» **Problem description**
In the records below, find the line with "ATOM 110 C CA" and repeat exactly every line from it through the line with "ATOM 154 C C". Pictures stay out.

**** Data for processing

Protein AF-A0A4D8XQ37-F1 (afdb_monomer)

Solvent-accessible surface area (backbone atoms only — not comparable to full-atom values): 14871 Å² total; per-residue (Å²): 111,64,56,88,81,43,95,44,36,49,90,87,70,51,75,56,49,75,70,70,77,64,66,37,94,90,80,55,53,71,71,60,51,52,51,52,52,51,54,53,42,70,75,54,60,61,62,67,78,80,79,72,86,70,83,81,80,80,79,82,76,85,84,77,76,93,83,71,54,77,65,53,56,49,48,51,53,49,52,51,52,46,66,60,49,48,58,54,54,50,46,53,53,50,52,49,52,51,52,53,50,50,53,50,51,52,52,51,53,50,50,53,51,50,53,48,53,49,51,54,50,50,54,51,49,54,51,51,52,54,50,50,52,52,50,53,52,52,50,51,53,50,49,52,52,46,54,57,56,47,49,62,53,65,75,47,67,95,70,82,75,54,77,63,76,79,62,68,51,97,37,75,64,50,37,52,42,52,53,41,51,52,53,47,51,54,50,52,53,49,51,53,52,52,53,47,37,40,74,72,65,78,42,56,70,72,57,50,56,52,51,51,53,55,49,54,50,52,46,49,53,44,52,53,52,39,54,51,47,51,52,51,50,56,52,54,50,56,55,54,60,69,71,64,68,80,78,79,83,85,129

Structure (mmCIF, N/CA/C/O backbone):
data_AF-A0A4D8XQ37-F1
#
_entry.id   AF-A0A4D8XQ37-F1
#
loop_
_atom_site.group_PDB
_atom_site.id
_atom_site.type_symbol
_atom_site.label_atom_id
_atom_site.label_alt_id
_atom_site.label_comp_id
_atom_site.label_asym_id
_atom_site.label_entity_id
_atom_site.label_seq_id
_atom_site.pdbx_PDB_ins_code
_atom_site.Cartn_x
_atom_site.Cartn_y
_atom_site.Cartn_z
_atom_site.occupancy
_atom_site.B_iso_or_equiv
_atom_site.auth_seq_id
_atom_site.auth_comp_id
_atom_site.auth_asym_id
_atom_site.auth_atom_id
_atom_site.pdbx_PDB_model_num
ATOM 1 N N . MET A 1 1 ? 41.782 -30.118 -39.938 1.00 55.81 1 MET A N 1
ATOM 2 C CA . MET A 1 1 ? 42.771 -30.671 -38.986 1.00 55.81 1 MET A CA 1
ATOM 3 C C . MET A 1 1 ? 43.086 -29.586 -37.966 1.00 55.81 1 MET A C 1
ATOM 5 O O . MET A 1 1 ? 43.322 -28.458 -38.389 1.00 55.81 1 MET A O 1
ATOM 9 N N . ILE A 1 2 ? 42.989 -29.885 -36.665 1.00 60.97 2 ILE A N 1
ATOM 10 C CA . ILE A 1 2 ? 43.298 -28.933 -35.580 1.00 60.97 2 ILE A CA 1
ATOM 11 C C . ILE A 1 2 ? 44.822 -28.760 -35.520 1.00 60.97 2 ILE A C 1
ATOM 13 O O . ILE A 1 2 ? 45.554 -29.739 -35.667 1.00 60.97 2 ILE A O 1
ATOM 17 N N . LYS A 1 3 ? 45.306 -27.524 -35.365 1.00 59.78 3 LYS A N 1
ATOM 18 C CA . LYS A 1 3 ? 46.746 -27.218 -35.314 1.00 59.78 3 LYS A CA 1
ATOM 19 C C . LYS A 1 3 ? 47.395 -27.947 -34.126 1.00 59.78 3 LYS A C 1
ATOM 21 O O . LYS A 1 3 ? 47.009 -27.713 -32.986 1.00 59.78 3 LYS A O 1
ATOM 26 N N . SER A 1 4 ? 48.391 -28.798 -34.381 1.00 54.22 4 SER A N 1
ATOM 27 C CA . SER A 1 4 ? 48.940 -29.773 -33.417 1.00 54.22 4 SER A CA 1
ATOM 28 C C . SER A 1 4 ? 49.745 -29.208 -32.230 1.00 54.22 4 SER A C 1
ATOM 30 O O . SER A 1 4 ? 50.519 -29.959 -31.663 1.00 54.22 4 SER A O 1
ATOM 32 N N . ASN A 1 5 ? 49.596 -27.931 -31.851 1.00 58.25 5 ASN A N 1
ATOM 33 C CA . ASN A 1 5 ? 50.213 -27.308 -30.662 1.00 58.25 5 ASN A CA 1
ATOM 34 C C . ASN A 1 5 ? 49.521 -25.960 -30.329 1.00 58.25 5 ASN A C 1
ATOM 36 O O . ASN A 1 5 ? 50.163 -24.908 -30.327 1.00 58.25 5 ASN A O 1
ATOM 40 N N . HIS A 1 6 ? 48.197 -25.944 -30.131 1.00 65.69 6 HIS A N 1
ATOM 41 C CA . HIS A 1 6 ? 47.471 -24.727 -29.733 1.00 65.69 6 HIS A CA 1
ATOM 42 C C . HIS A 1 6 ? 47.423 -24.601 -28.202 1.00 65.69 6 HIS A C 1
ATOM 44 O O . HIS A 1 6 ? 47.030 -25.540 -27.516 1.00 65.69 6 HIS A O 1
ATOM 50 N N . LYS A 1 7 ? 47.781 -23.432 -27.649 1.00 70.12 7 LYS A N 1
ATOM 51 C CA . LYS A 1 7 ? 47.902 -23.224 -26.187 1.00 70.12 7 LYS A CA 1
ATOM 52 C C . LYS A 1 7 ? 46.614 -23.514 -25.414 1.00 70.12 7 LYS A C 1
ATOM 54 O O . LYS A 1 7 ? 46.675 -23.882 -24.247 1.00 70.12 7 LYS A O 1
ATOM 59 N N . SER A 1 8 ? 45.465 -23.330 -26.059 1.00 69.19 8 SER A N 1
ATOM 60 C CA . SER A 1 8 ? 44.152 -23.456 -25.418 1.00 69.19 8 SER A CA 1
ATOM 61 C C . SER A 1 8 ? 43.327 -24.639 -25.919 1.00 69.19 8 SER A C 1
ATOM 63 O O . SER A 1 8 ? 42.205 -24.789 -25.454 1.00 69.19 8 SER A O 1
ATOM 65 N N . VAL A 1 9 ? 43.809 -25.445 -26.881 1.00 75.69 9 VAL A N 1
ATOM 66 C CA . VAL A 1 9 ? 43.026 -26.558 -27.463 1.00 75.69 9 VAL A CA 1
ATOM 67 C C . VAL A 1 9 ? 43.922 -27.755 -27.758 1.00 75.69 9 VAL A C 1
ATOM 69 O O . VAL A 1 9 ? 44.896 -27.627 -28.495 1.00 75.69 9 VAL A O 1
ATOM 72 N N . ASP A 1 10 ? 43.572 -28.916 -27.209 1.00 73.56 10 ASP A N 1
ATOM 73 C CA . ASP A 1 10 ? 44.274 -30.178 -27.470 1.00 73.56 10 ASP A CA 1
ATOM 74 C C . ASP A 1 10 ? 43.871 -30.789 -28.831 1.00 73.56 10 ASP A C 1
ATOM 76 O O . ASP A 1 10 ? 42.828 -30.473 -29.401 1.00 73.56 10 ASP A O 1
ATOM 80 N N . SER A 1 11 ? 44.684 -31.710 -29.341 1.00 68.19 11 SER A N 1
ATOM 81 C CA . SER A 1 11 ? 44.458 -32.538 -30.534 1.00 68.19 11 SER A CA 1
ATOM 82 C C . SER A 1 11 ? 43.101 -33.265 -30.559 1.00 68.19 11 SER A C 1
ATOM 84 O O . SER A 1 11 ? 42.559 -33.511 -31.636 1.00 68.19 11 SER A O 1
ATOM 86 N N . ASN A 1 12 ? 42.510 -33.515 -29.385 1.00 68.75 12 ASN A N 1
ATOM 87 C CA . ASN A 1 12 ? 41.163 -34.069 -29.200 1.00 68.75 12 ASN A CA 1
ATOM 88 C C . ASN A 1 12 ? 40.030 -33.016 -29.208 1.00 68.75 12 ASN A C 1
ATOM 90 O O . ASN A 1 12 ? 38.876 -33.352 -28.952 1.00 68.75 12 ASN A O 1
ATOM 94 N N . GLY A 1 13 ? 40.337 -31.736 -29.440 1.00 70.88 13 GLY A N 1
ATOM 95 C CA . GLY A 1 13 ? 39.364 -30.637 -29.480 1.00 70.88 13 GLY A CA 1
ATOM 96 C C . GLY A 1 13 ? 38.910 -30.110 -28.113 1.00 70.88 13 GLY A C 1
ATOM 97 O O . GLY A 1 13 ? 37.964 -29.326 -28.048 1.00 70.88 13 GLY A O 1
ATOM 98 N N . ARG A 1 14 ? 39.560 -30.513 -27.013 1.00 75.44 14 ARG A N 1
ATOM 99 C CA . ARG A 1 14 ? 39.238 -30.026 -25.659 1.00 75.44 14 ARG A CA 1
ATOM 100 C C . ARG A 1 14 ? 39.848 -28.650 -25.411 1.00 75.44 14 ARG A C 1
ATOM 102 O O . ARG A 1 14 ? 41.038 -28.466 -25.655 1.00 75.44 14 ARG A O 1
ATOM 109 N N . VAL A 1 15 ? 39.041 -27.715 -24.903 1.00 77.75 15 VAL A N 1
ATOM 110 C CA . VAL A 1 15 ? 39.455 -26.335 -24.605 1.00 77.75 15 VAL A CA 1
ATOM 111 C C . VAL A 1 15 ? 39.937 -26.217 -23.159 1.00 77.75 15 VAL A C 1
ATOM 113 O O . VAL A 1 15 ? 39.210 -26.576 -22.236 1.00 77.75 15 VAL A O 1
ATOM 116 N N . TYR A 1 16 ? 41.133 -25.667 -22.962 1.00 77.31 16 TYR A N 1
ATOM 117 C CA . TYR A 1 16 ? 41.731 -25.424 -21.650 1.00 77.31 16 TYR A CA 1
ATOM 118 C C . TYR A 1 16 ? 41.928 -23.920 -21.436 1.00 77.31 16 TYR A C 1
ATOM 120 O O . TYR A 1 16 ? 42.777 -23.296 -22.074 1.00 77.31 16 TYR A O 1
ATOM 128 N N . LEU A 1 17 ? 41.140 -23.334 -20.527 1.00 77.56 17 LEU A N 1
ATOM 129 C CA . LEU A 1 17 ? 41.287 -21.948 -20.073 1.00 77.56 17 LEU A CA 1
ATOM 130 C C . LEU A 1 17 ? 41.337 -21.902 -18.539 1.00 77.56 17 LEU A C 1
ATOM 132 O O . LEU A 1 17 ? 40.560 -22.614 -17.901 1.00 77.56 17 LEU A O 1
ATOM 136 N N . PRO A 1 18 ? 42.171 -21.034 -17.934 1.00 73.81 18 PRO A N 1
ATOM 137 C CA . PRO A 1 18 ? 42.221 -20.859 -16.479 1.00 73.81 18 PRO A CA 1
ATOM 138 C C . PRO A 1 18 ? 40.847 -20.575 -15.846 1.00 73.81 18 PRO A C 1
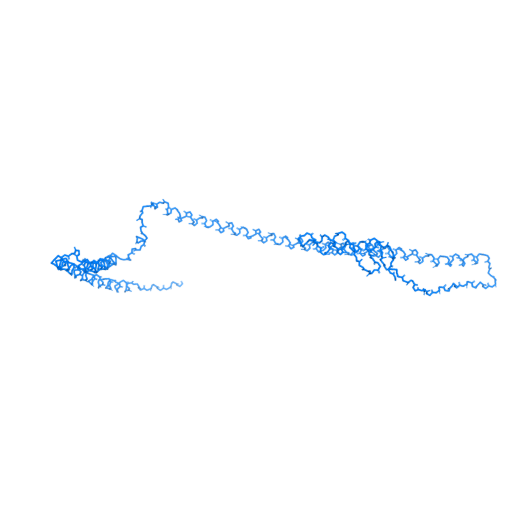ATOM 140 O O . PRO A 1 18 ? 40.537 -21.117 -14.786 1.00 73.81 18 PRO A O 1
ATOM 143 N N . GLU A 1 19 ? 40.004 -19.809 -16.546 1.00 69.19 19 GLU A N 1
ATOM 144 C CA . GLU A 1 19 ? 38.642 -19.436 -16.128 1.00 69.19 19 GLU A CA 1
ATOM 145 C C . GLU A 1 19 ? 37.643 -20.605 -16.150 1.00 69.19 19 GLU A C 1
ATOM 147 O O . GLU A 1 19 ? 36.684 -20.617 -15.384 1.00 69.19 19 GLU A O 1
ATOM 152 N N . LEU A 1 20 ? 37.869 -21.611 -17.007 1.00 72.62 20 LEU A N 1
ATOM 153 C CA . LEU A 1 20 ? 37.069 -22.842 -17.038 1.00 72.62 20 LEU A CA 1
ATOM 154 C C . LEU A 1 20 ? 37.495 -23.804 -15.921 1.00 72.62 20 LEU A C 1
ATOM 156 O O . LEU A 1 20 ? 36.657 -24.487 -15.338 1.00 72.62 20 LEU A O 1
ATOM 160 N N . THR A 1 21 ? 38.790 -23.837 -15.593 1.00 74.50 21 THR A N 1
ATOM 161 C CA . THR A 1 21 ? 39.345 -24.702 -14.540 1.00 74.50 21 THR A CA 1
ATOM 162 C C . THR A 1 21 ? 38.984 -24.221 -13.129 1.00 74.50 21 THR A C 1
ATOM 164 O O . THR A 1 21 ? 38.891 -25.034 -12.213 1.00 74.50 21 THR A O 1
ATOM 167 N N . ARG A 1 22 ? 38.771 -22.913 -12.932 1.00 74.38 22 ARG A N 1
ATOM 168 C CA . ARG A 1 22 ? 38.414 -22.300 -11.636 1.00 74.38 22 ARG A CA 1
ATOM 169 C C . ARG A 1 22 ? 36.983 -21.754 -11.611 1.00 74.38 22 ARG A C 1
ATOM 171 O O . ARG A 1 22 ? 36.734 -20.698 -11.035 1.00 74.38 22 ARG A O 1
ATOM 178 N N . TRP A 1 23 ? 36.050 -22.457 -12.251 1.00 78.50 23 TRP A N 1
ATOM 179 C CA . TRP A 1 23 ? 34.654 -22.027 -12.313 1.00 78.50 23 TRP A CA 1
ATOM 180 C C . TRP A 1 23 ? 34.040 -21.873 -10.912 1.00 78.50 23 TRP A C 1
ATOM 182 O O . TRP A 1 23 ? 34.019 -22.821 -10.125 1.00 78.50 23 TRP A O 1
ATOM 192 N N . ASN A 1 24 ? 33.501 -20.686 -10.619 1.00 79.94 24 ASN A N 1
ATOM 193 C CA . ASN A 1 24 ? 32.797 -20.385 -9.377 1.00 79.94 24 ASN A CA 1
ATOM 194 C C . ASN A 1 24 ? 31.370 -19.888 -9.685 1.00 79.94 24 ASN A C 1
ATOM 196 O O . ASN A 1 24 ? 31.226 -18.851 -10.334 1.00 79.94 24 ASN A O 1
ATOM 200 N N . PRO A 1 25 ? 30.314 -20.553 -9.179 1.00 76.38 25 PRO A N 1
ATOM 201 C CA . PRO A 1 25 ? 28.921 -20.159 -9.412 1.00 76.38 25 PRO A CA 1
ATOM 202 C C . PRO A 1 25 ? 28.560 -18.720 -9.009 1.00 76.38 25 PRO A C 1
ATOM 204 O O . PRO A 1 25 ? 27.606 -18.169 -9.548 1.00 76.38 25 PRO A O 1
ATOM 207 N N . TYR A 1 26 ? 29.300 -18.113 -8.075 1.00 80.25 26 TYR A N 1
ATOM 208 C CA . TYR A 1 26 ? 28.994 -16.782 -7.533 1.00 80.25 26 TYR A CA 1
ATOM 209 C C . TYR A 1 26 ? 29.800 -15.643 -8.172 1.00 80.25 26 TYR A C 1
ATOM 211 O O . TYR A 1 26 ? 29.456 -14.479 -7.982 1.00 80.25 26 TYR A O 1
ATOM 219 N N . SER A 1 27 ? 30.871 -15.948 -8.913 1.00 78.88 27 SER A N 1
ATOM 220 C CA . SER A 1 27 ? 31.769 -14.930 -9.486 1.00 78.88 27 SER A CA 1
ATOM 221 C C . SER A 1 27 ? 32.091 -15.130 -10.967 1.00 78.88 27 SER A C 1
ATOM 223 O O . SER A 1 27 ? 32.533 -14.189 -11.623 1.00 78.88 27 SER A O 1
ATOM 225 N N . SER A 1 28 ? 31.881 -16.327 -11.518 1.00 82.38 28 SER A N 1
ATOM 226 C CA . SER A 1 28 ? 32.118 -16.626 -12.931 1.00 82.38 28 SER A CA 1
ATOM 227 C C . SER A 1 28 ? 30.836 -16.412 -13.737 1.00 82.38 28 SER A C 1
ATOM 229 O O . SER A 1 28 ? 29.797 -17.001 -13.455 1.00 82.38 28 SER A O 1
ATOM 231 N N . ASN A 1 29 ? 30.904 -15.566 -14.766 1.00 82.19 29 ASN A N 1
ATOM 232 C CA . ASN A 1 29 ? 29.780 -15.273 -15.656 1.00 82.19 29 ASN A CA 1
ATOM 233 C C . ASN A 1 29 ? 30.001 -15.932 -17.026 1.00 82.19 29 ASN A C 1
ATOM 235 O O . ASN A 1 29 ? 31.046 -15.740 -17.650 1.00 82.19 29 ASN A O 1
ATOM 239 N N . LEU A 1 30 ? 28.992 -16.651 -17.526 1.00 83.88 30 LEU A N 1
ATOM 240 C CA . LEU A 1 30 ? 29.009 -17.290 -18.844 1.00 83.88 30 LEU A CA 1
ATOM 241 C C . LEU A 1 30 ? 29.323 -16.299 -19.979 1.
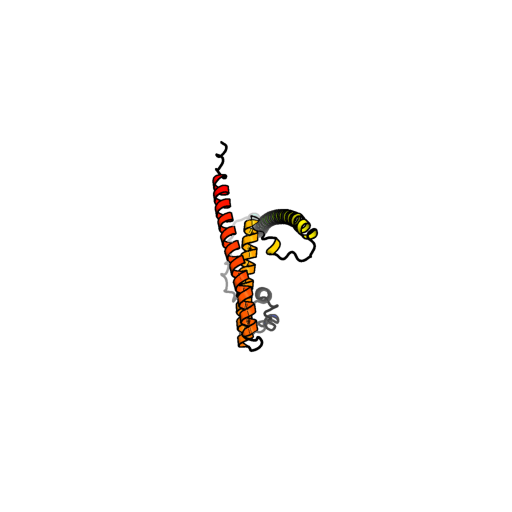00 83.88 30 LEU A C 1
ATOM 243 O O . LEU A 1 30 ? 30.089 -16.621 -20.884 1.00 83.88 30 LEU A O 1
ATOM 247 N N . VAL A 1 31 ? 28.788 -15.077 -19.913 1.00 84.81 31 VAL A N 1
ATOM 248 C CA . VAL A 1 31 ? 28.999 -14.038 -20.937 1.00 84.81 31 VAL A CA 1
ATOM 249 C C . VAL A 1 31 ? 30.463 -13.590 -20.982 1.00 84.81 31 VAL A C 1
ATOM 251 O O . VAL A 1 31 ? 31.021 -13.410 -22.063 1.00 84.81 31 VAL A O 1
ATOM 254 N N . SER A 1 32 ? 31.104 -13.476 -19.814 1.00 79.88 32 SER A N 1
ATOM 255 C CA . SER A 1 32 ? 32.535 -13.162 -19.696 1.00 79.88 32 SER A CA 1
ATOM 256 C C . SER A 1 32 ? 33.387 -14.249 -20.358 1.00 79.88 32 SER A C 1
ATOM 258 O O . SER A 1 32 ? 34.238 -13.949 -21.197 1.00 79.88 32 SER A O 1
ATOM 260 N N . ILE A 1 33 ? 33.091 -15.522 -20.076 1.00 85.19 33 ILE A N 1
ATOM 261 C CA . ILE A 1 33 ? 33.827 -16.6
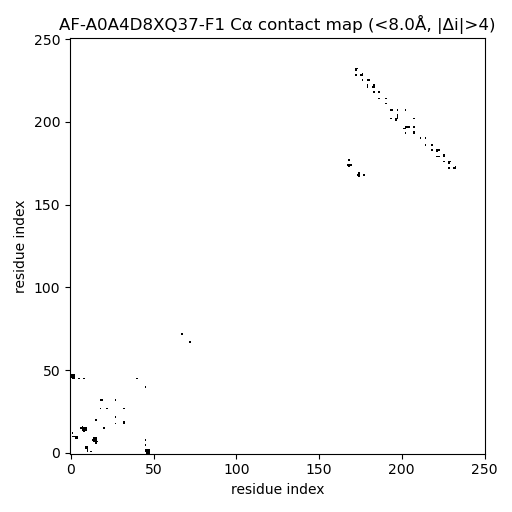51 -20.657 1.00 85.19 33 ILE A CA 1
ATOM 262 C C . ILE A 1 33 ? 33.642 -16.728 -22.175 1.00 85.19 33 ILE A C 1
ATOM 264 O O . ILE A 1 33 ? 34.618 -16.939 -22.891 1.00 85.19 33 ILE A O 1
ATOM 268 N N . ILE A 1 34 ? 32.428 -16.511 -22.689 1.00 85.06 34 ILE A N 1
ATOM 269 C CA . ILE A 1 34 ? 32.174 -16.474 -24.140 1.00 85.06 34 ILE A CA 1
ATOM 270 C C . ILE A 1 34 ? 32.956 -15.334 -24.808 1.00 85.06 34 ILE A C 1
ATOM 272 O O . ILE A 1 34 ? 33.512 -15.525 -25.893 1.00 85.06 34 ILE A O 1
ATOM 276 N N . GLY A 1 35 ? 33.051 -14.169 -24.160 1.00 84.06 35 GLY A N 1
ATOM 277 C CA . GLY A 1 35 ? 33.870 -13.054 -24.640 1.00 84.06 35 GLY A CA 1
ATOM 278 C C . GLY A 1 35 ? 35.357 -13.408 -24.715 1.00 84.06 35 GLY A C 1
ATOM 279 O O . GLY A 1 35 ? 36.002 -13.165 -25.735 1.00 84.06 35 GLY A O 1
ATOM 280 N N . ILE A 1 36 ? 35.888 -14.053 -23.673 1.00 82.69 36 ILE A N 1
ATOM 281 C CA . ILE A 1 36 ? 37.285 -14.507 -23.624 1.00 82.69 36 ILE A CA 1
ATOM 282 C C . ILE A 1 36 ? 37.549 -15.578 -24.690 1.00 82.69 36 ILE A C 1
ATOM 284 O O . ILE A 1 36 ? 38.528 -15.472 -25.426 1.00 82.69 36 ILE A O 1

********

» **Answer area**
ATOM 110 C CA . VAL A 1 15 ? 39.455 -26.335 -24.605 1.00 77.75 15 VAL A CA 1
ATOM 111 C C . VAL A 1 15 ? 39.937 -26.217 -23.159 1.00 77.75 15 VAL A C 1
ATOM 113 O O . VAL A 1 15 ? 39.210 -26.576 -22.236 1.00 77.75 15 VAL A O 1
ATOM 116 N N . TYR A 1 16 ? 41.133 -25.667 -22.962 1.00 77.31 16 TYR A N 1
ATOM 117 C CA . TYR A 1 16 ? 41.731 -25.424 -21.650 1.00 77.31 16 TYR A CA 1
ATOM 118 C C . TYR A 1 16 ? 41.928 -23.920 -21.436 1.00 77.31 16 TYR A C 1
ATOM 120 O O . TYR A 1 16 ? 42.777 -23.296 -22.074 1.00 77.31 16 TYR A O 1
ATOM 128 N N . LEU A 1 17 ? 41.140 -23.334 -20.527 1.00 77.56 17 LEU A N 1
ATOM 129 C CA . LEU A 1 17 ? 41.287 -21.948 -20.073 1.00 77.56 17 LEU A CA 1
ATOM 130 C C . LEU A 1 17 ? 41.337 -21.902 -18.539 1.00 77.56 17 LEU A C 1
ATOM 132 O O . LEU A 1 17 ? 40.560 -22.614 -17.901 1.00 77.56 17 LEU A O 1
ATOM 136 N N . PRO A 1 18 ? 42.171 -21.034 -17.934 1.00 73.81 18 PRO A N 1
ATOM 137 C CA . PRO A 1 18 ? 42.221 -20.859 -16.479 1.00 73.81 18 PRO A CA 1
ATOM 138 C C . PRO A 1 18 ? 40.847 -20.575 -15.846 1.00 73.81 18 PRO A C 1
ATOM 140 O O . PRO A 1 18 ? 40.537 -21.117 -14.786 1.00 73.81 18 PRO A O 1
ATOM 143 N N . GLU A 1 19 ? 40.004 -19.809 -16.546 1.00 69.19 19 GLU A N 1
ATOM 144 C CA . GLU A 1 19 ? 38.642 -19.436 -16.128 1.00 69.19 19 GLU A CA 1
ATOM 145 C C . GLU A 1 19 ? 37.643 -20.605 -16.150 1.00 69.19 19 GLU A C 1
ATOM 147 O O . GLU A 1 19 ? 36.684 -20.617 -15.384 1.00 69.19 19 GLU A O 1
ATOM 152 N N . LEU A 1 20 ? 37.869 -21.611 -17.007 1.00 72.62 20 LEU A N 1
ATOM 153 C CA . LEU A 1 20 ? 37.069 -22.842 -17.038 1.00 72.62 20 LEU A CA 1
ATOM 154 C C . LEU A 1 20 ? 37.495 -23.804 -15.921 1.00 72.62 20 LEU A C 1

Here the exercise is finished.